La CEDEAO a sans doute aussi reculé, au regard de la solidarité très vite affichée par le Mali et le Burkina Faso vis-à-vis du Niger, qui ont marqué leur opposition farouche à toute attaque armée. Cette position de ces trois pays donnera d’ailleurs naissance à l’Alliance des Etats du Sahel (AES), à travers un pacte -­­­­qu’ils ont conclu le 16 septembre 2023. Cinq mois après le coup d’Etat, l’organisation ouest-africaine semble faire preuve de réalisme. En effet, le constat est que les militaires ont la réalité du pouvoir qu’ils ont même consolidé et le président déchu Mohamed Bazoum est toujours entre leurs mains.

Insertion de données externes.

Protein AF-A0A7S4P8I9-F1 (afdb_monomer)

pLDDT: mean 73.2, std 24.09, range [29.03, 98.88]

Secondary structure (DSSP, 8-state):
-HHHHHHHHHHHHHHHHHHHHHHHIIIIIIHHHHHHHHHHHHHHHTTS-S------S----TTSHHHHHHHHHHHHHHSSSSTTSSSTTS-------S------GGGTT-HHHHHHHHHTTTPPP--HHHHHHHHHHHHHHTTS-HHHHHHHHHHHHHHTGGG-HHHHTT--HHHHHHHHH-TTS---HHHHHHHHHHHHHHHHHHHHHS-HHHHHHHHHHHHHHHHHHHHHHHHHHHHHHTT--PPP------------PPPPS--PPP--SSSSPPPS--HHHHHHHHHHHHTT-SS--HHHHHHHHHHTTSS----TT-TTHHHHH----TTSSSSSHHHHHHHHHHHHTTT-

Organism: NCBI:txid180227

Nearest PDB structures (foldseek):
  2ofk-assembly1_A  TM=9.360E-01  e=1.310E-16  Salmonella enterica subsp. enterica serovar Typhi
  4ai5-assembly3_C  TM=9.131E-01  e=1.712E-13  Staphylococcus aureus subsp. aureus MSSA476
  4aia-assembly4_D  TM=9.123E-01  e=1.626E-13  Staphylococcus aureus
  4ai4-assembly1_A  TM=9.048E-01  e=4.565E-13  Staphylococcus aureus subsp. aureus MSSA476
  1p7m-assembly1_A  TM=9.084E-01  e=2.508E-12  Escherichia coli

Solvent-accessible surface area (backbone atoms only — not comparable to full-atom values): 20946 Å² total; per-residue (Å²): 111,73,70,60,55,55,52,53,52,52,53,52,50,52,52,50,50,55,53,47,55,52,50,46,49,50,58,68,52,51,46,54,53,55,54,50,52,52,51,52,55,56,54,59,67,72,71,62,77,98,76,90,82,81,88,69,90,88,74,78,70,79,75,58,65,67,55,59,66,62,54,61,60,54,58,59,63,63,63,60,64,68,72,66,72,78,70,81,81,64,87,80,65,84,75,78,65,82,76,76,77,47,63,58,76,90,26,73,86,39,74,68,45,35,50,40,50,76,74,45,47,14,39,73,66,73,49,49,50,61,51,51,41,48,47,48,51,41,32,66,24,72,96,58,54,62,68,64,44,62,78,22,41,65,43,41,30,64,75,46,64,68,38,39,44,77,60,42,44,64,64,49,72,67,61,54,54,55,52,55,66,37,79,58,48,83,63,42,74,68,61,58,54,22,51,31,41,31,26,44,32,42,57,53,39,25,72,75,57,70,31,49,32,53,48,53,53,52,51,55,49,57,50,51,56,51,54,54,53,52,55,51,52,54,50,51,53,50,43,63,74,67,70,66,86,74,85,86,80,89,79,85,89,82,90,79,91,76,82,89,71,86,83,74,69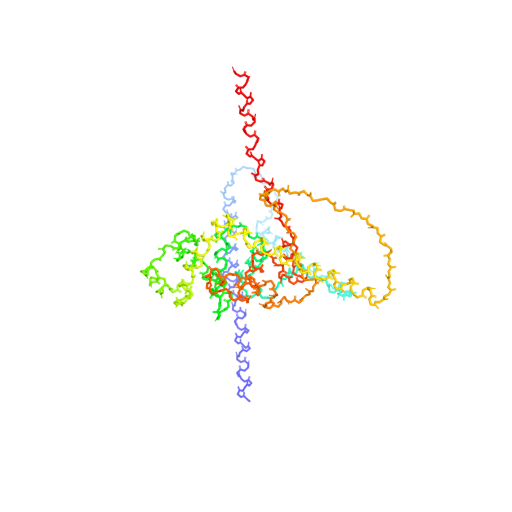,70,70,80,29,67,62,61,89,43,75,59,74,71,69,66,55,48,73,67,20,44,51,51,19,50,52,43,43,75,56,53,35,52,62,45,48,30,50,35,34,36,48,38,35,22,40,38,16,68,31,37,60,51,27,54,71,21,72,64,37,67,60,29,39,59,73,56,69,81,69,69,77,76,62,60,74,69,56,56,56,62,56,54,56,58,51,56,68,72,77,108

InterPro domains:
  IPR005019 Methyladenine glycosylase [PF03352] (106-233)
  IPR005019 Methyladenine glycosylase [PF03352] (274-324)
  IPR011257 DNA glycosylase [SSF48150] (102-227)
  IPR011257 DNA glycosylase [SSF48150] (266-324)
  IPR052891 DNA-3-methyladenine glycosylase [PTHR30037] (100-239)

Mean predicted aligned error: 19.07 Å

Structure (mmCIF, N/CA/C/O backbone):
data_AF-A0A7S4P8I9-F1
#
_entry.id   AF-A0A7S4P8I9-F1
#
loop_
_atom_site.group_PDB
_atom_site.id
_atom_site.type_symbol
_atom_site.label_atom_id
_atom_site.label_alt_id
_atom_site.label_comp_id
_atom_site.label_asym_id
_atom_site.label_entity_id
_atom_site.label_seq_id
_atom_site.pdbx_PDB_ins_code
_atom_site.Cartn_x
_atom_site.Cartn_y
_atom_site.Cartn_z
_atom_site.occupancy
_atom_site.B_iso_or_equiv
_atom_site.auth_seq_id
_atom_site.auth_comp_id
_atom_site.auth_asym_id
_atom_site.auth_atom_id
_atom_site.pdbx_PDB_model_num
ATOM 1 N N . TRP A 1 1 ? 40.060 -44.545 -20.646 1.00 51.81 1 TRP A N 1
ATOM 2 C CA . TRP A 1 1 ? 39.215 -45.523 -21.360 1.00 51.81 1 TRP A CA 1
ATOM 3 C C . TRP A 1 1 ? 37.741 -45.446 -20.956 1.00 51.81 1 TRP A C 1
ATOM 5 O O . TRP A 1 1 ? 36.927 -45.205 -21.833 1.00 51.81 1 TRP A O 1
ATOM 15 N N . PHE A 1 2 ? 37.379 -45.515 -19.667 1.00 49.66 2 PHE A N 1
ATOM 16 C CA . PHE A 1 2 ? 35.967 -45.465 -19.232 1.00 49.66 2 PHE A CA 1
ATOM 17 C C . PHE A 1 2 ? 35.240 -44.133 -19.546 1.00 49.66 2 PHE A C 1
ATOM 19 O O . PHE A 1 2 ? 34.114 -44.138 -20.026 1.00 49.66 2 PHE A O 1
ATOM 26 N N . VAL A 1 3 ? 35.914 -42.985 -19.390 1.00 58.44 3 VAL A N 1
ATOM 27 C CA . VAL A 1 3 ? 35.330 -41.652 -19.676 1.00 58.44 3 VAL A CA 1
ATOM 28 C C . VAL A 1 3 ? 35.100 -41.411 -21.179 1.00 58.44 3 VAL A C 1
ATOM 30 O O . VAL A 1 3 ? 34.128 -40.771 -21.566 1.00 58.44 3 VAL A O 1
ATOM 33 N N . GLY A 1 4 ? 35.951 -41.979 -22.042 1.00 60.22 4 GLY A N 1
ATOM 34 C CA . GLY A 1 4 ? 35.806 -41.856 -23.498 1.00 60.22 4 GLY A CA 1
ATOM 35 C C . GLY A 1 4 ? 34.626 -42.657 -24.055 1.00 60.22 4 GLY A C 1
ATOM 36 O O . GLY A 1 4 ? 33.957 -42.206 -24.980 1.00 60.22 4 GLY A O 1
ATOM 37 N N . PHE A 1 5 ? 34.327 -43.813 -23.456 1.00 67.75 5 PHE A N 1
ATOM 38 C CA . PHE A 1 5 ? 33.227 -44.677 -23.892 1.00 67.75 5 PHE A CA 1
ATOM 39 C C . PHE A 1 5 ? 31.853 -44.088 -23.535 1.00 67.75 5 PHE A C 1
ATOM 41 O O . PHE A 1 5 ? 30.935 -44.112 -24.352 1.00 67.75 5 PHE A O 1
ATOM 48 N N . VAL A 1 6 ? 31.735 -43.468 -22.353 1.00 67.81 6 VAL A N 1
ATOM 49 C CA . VAL A 1 6 ? 30.511 -42.763 -21.933 1.00 67.81 6 VAL A CA 1
ATOM 50 C C . VAL A 1 6 ? 30.246 -41.542 -22.821 1.00 67.81 6 VAL A C 1
ATOM 52 O O . VAL A 1 6 ? 29.111 -41.323 -23.237 1.00 67.81 6 VAL A O 1
ATOM 55 N N . GLY A 1 7 ? 31.290 -40.790 -23.192 1.00 69.31 7 GLY A N 1
ATOM 56 C CA . GLY A 1 7 ? 31.160 -39.647 -24.102 1.00 69.31 7 GLY A CA 1
ATOM 57 C C . GLY A 1 7 ? 30.648 -40.036 -25.493 1.00 69.31 7 GLY A C 1
ATOM 58 O O . GLY A 1 7 ? 29.745 -39.387 -26.021 1.00 69.31 7 GLY A O 1
ATOM 59 N N . LEU A 1 8 ? 31.159 -41.133 -26.065 1.00 72.50 8 LEU A N 1
ATOM 60 C CA . LEU A 1 8 ? 30.718 -41.613 -27.379 1.00 72.50 8 LEU A CA 1
ATOM 61 C C . LEU A 1 8 ? 29.248 -42.069 -27.363 1.00 72.50 8 LEU A C 1
ATOM 63 O O . LEU A 1 8 ? 28.509 -41.815 -28.313 1.00 72.50 8 LEU A O 1
ATOM 67 N N . PHE A 1 9 ? 28.811 -42.691 -26.263 1.00 75.19 9 PHE A N 1
ATOM 68 C CA . PHE A 1 9 ? 27.438 -43.172 -26.101 1.00 75.19 9 PHE A CA 1
ATOM 69 C C . PHE A 1 9 ? 26.427 -42.023 -25.976 1.00 75.19 9 PHE A C 1
ATOM 71 O O . PHE A 1 9 ? 25.341 -42.084 -26.556 1.00 75.19 9 PHE A O 1
ATOM 78 N N . VAL A 1 10 ? 26.793 -40.939 -25.281 1.00 75.31 10 VAL A N 1
ATOM 79 C CA . VAL A 1 10 ? 25.953 -39.734 -25.167 1.00 75.31 10 VAL A CA 1
ATOM 80 C C . VAL A 1 10 ? 25.821 -39.033 -26.520 1.00 75.31 10 VAL A C 1
ATOM 82 O O . VAL A 1 10 ? 24.712 -38.687 -26.921 1.00 75.31 10 VAL A O 1
ATOM 85 N N . VAL A 1 11 ? 26.919 -38.886 -27.269 1.00 77.69 11 VAL A N 1
ATOM 86 C CA . VAL A 1 11 ? 26.885 -38.262 -28.603 1.00 77.69 11 VAL A CA 1
ATOM 87 C C . VAL A 1 11 ? 26.065 -39.103 -29.586 1.00 77.69 11 VAL A C 1
ATOM 89 O O . VAL A 1 11 ? 25.219 -38.557 -30.291 1.00 77.69 11 VAL A O 1
ATOM 92 N N . ALA A 1 12 ? 26.233 -40.429 -29.587 1.00 75.75 12 ALA A N 1
ATOM 93 C CA . ALA A 1 12 ? 25.429 -41.324 -30.420 1.00 75.75 12 ALA A CA 1
ATOM 94 C C . ALA A 1 12 ? 23.931 -41.262 -30.066 1.00 75.75 12 ALA A C 1
ATOM 96 O O . ALA A 1 12 ? 23.091 -41.227 -30.964 1.00 75.75 12 ALA A O 1
ATOM 97 N N . SER A 1 13 ? 23.595 -41.169 -28.775 1.00 71.94 13 SER A N 1
ATOM 98 C CA . SER A 1 13 ? 22.205 -41.057 -28.308 1.00 71.94 13 SER A CA 1
ATOM 99 C C . SER A 1 13 ? 21.557 -39.732 -28.720 1.00 71.94 13 SER A C 1
ATOM 101 O O . SER A 1 13 ? 20.403 -39.720 -29.144 1.00 71.94 13 SER A O 1
ATOM 103 N N . LEU A 1 14 ? 22.297 -38.618 -28.668 1.00 75.25 14 LEU A N 1
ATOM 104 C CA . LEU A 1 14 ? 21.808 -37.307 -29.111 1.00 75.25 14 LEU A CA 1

La France, soupçonnée d’être le commanditaire de l’intervention armée de la CEDEAO pour rétablir son « valet local » au pouvoir, est désormais inaudible et ses 1 500 militaires stationnés au Niger dans le cadre de la lutte anti-terroriste achèvent leur rapatriement ce mois de décembre. Et ce, après des manifestations monstres de Nigériens révoltés contre leur présence dans le pays. Lors de son sommet tenu le 10 décembre dernier, à son siège à Abuja, la CEDEAO a, certes, maintenu ses sanctions économiques et financières contre le Niger. Mais elle consent désormais à les alléger en contrepartie de l’engagement de la partie nigérienne à fixer un court délai de la période de Transition.

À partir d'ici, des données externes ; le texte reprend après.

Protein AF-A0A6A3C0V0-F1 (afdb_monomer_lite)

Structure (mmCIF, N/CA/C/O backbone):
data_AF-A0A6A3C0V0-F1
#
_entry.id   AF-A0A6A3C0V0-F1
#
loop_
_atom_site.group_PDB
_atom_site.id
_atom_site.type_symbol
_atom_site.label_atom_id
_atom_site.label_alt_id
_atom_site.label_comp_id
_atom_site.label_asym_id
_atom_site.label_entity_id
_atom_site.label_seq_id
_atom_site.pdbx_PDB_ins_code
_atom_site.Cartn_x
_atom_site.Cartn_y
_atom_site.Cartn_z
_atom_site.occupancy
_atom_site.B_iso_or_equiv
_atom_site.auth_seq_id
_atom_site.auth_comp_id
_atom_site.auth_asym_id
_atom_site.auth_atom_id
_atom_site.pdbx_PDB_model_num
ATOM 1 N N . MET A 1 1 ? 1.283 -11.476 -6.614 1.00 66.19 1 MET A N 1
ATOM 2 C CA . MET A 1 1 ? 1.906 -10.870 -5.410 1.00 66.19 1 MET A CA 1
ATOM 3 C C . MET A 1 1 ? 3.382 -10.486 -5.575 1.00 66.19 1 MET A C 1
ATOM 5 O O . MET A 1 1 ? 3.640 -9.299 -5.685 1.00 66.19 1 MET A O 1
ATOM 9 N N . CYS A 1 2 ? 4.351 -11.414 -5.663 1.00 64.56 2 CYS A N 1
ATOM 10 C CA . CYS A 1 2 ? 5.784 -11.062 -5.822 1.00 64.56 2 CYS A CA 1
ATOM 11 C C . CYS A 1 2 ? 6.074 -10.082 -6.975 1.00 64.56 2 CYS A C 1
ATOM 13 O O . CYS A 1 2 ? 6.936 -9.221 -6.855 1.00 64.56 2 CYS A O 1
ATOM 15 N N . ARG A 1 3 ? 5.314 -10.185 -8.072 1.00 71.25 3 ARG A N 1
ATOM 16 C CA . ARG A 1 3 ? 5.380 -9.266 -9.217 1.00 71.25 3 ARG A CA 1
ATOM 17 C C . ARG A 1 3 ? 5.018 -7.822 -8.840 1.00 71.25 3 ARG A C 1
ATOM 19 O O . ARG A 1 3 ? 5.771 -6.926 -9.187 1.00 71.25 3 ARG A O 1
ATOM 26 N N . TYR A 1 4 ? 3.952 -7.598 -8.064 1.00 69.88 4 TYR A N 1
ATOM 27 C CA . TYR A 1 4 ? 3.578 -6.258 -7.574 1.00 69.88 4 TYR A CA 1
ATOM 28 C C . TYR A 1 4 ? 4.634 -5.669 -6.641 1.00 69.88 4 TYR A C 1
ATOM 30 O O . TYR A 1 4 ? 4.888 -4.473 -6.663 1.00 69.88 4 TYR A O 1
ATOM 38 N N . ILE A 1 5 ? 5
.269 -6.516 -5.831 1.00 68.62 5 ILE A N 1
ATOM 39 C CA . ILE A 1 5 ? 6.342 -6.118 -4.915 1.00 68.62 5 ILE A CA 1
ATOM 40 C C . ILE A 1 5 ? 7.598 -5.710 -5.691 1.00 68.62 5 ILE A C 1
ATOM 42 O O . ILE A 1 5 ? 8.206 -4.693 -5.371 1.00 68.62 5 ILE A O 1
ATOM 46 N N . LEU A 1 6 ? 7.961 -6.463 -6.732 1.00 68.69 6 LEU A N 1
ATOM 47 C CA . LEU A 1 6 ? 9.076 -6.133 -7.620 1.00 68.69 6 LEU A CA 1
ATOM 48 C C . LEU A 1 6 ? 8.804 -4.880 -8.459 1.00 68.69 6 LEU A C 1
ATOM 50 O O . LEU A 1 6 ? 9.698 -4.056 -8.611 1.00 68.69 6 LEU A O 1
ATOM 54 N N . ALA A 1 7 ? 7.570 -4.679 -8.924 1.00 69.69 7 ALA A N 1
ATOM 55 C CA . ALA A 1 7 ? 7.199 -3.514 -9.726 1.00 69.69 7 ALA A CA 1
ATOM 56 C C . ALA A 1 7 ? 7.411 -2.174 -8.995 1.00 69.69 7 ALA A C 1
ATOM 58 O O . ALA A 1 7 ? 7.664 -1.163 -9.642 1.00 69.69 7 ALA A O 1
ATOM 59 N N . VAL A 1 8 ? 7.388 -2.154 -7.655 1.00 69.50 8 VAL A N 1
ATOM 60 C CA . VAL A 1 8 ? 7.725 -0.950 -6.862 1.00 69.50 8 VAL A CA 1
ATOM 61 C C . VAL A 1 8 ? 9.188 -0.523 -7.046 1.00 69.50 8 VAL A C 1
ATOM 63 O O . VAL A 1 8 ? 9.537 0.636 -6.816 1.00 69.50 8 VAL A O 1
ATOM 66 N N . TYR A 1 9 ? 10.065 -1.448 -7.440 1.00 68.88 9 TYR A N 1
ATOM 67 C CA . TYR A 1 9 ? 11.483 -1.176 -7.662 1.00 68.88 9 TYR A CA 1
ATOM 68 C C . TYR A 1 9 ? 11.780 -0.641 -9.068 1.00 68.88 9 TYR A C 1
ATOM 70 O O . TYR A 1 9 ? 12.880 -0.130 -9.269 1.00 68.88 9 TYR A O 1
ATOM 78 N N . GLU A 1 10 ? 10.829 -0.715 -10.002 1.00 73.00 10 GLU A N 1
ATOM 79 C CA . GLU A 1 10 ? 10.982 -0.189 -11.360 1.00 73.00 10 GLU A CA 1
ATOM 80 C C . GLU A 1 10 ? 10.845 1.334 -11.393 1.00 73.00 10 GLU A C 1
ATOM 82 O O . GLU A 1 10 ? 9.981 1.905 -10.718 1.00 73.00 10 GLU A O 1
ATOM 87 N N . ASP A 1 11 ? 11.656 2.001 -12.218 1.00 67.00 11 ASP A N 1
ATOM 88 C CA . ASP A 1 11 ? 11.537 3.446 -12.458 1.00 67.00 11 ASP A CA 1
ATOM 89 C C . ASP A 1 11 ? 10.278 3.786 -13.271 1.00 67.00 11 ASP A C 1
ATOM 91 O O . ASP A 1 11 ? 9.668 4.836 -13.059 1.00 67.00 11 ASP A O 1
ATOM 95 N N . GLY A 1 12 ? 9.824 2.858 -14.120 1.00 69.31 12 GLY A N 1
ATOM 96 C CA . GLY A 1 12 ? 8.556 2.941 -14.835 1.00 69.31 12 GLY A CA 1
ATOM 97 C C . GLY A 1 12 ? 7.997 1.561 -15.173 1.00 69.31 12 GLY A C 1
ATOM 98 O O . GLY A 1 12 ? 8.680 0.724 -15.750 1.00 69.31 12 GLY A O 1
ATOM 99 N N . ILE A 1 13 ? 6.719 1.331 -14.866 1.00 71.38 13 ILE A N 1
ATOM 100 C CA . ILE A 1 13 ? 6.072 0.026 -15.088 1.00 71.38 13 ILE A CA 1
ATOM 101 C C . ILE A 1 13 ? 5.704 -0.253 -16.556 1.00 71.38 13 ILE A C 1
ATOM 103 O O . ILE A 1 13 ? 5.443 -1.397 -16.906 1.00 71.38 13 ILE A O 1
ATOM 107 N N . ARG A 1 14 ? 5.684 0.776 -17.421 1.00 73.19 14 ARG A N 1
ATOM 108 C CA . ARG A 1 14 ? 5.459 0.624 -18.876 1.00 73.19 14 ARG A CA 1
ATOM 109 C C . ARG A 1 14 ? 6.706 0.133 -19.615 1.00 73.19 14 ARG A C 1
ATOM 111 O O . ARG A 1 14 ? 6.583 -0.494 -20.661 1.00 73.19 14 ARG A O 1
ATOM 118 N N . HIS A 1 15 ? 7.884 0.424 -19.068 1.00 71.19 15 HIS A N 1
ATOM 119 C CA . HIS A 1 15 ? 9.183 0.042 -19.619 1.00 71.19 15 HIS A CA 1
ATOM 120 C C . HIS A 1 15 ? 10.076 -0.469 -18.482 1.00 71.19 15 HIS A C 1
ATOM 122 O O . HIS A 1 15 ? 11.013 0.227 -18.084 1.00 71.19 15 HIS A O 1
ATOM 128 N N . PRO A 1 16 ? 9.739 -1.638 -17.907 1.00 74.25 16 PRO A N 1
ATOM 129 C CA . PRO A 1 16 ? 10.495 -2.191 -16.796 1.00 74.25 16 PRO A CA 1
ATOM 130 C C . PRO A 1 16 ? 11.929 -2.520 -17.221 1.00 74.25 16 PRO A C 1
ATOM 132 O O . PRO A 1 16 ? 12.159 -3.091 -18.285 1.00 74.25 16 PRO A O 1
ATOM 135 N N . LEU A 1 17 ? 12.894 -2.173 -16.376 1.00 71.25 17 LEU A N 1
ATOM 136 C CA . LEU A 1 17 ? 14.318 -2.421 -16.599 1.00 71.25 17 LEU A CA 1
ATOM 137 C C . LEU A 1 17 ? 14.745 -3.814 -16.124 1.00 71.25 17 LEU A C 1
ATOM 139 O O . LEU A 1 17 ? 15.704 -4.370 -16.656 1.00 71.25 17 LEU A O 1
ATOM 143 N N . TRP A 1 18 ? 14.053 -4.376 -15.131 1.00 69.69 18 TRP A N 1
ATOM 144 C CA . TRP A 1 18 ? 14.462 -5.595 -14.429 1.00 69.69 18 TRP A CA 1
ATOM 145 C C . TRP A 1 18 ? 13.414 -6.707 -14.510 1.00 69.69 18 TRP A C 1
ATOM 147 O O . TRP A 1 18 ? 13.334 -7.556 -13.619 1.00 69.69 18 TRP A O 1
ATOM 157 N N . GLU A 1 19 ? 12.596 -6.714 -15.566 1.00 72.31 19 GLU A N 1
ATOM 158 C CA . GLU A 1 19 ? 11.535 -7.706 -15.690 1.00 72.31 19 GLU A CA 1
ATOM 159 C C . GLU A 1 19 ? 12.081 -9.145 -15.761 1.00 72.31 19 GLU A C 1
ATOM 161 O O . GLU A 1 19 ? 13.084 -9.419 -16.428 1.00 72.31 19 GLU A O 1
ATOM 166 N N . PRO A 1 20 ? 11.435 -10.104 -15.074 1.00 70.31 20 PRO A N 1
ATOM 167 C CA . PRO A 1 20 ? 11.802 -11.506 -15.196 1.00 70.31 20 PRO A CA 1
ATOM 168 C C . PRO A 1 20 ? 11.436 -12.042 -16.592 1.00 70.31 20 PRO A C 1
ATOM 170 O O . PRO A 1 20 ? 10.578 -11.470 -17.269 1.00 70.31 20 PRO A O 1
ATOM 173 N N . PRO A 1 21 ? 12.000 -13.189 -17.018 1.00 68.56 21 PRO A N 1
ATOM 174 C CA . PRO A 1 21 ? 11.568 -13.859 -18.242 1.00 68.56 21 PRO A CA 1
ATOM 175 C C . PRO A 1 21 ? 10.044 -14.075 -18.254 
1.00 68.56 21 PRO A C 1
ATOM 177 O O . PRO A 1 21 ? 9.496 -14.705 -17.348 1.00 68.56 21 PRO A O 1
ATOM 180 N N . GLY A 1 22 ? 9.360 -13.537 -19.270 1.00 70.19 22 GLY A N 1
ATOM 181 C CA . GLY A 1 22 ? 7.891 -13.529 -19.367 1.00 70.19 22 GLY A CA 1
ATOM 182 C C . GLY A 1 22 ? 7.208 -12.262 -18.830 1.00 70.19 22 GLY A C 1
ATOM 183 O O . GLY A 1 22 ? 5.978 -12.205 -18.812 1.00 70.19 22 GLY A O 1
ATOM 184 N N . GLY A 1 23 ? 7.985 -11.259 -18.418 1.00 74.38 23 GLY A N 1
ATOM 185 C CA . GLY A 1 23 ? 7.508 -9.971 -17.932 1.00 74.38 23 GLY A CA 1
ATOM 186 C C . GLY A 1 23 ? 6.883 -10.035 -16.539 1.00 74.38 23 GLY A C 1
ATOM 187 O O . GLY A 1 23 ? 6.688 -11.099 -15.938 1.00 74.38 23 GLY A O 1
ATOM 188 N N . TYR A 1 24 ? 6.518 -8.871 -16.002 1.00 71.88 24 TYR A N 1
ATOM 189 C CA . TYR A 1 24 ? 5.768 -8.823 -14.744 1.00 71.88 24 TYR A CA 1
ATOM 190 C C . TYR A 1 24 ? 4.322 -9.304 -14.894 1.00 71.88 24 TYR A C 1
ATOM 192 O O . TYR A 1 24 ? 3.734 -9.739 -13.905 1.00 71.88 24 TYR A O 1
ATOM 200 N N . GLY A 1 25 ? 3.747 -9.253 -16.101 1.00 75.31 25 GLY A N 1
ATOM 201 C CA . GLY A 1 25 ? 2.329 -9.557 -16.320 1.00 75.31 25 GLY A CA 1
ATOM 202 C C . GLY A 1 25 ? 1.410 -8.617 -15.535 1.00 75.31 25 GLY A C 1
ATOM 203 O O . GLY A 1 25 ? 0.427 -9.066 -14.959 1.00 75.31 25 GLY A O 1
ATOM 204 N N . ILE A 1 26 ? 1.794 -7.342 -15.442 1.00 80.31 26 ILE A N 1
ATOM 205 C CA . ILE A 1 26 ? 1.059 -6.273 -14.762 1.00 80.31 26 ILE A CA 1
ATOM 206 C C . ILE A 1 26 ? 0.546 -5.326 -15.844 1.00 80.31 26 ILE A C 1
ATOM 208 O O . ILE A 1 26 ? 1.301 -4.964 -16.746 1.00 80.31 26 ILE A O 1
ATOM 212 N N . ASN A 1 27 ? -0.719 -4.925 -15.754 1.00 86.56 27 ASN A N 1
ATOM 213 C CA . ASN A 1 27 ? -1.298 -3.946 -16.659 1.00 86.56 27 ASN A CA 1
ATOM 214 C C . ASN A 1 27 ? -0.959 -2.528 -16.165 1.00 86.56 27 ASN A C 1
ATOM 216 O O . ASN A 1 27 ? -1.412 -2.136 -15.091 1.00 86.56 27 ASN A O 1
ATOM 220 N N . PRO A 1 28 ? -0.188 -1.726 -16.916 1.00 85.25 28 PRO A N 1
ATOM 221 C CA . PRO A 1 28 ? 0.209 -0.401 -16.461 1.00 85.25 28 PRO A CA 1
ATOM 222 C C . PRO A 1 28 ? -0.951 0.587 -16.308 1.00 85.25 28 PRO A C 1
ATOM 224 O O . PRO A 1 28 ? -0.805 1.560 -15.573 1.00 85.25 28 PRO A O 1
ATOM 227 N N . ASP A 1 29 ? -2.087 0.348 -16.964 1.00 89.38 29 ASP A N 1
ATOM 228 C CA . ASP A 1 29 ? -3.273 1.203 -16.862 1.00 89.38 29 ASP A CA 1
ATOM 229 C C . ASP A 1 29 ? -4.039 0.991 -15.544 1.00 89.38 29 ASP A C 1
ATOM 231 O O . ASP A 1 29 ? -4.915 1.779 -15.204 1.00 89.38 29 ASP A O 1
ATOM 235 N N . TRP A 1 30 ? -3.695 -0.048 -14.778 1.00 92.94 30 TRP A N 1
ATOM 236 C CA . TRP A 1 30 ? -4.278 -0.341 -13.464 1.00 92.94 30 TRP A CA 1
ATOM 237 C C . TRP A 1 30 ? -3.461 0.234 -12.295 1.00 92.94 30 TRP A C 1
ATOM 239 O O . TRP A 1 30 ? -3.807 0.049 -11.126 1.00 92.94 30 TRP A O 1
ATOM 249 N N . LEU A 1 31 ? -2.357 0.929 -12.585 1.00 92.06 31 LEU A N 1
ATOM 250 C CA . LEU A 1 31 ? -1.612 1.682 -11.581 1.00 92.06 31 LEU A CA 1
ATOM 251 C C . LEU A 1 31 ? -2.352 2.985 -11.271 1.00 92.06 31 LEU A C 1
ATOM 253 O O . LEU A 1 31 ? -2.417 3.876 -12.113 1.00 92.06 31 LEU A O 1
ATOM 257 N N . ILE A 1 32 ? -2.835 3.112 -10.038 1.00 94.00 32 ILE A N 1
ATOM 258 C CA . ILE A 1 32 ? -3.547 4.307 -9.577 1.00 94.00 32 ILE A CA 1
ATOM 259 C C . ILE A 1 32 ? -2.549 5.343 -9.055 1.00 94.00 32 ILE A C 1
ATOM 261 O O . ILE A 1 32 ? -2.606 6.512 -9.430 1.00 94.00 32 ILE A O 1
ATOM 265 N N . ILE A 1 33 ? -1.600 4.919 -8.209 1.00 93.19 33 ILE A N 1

La rencontre a aussi décidé qu’un comité composé des présidents du Bénin, du Togo et de la Sierra Leone négocierait avec le régime militaire nigérien sur les engagements à mettre en œuvre, avant un éventuel assouplissement des sanctions prises par l’organisation régionale peu après le coup d’Etat du 26 juillet 2023. Quelques jours plus tard, soit le 15 décembre, c’est au tour de la Cour de justice de la CEDEAO d’ordonner la remise en liberté et le retour au pouvoir du président Bazoum. En sus, la juridiction ouest-africaine a donné un mois aux autorités militaires du Niger pour exécuter ses décisions.

Dialogue et négociation

A la lumière de ces derniers développements, il apparait que la CEDEAO opte définitivement pour le dialogue et la négociation en lieu et place de l’usage de la force. En plus des négociations qui auront cours entre la médiation et le pouvoir militaire pour parvenir à un chronogramme d’un retour à l’ordre constitutionnel, la logique voudrait que la question de la libération du président Mohamed Bazoum et des membres de sa famille ne soit pas éclipsée. Il reste à espérer que les deux parties jouent la carte de la transparence et parviennent à des solutions acceptées par tous.

Le peuple nigérien, durement éprouvé par les sanctions économiques et financières très sévères de la part de la CEDEAO et privé par moment d’électricité du Nigeria qui lui coupe le jus, a besoin de sortir de cette souffrance qui perdure. Ce dont les peuples de l’espace ouest-africain attendent de la CEDEAO, ce sont des approches beaucoup plus réalistes de sa part, pour trouver des solutions aux problèmes politiques qui se posent dans cette zone. A l’endroit de ses pays membres dirigés par des militaires issus de récents coups d’Etat, le réalisme doit guider l’action de l’organe d’intégration sous régionale, à travers le dialogue et la concertation avec les autorités de ces pays.

Cela, en lieu et place des sanctions punitives et des discours guerriers qui se révèlent la plupart du temps inopérants et inefficaces et qui la discréditent davantage aux yeux des populations de l’espace, qui en réalité se retrouvent à souffrir le martyre. Au Burkina Faso, par exemple, l’on entend de la CEDEAO, qu’elle aide à trouver des solutions face au péril terroriste qui menace la stabilité du pays. Elle ferait ainsi œuvre utile, en lieu et place de la contrainte à aller de façon précipitée vers des élections, alors que la totalité du territoire n’est pas sous contrôle de l’Etat.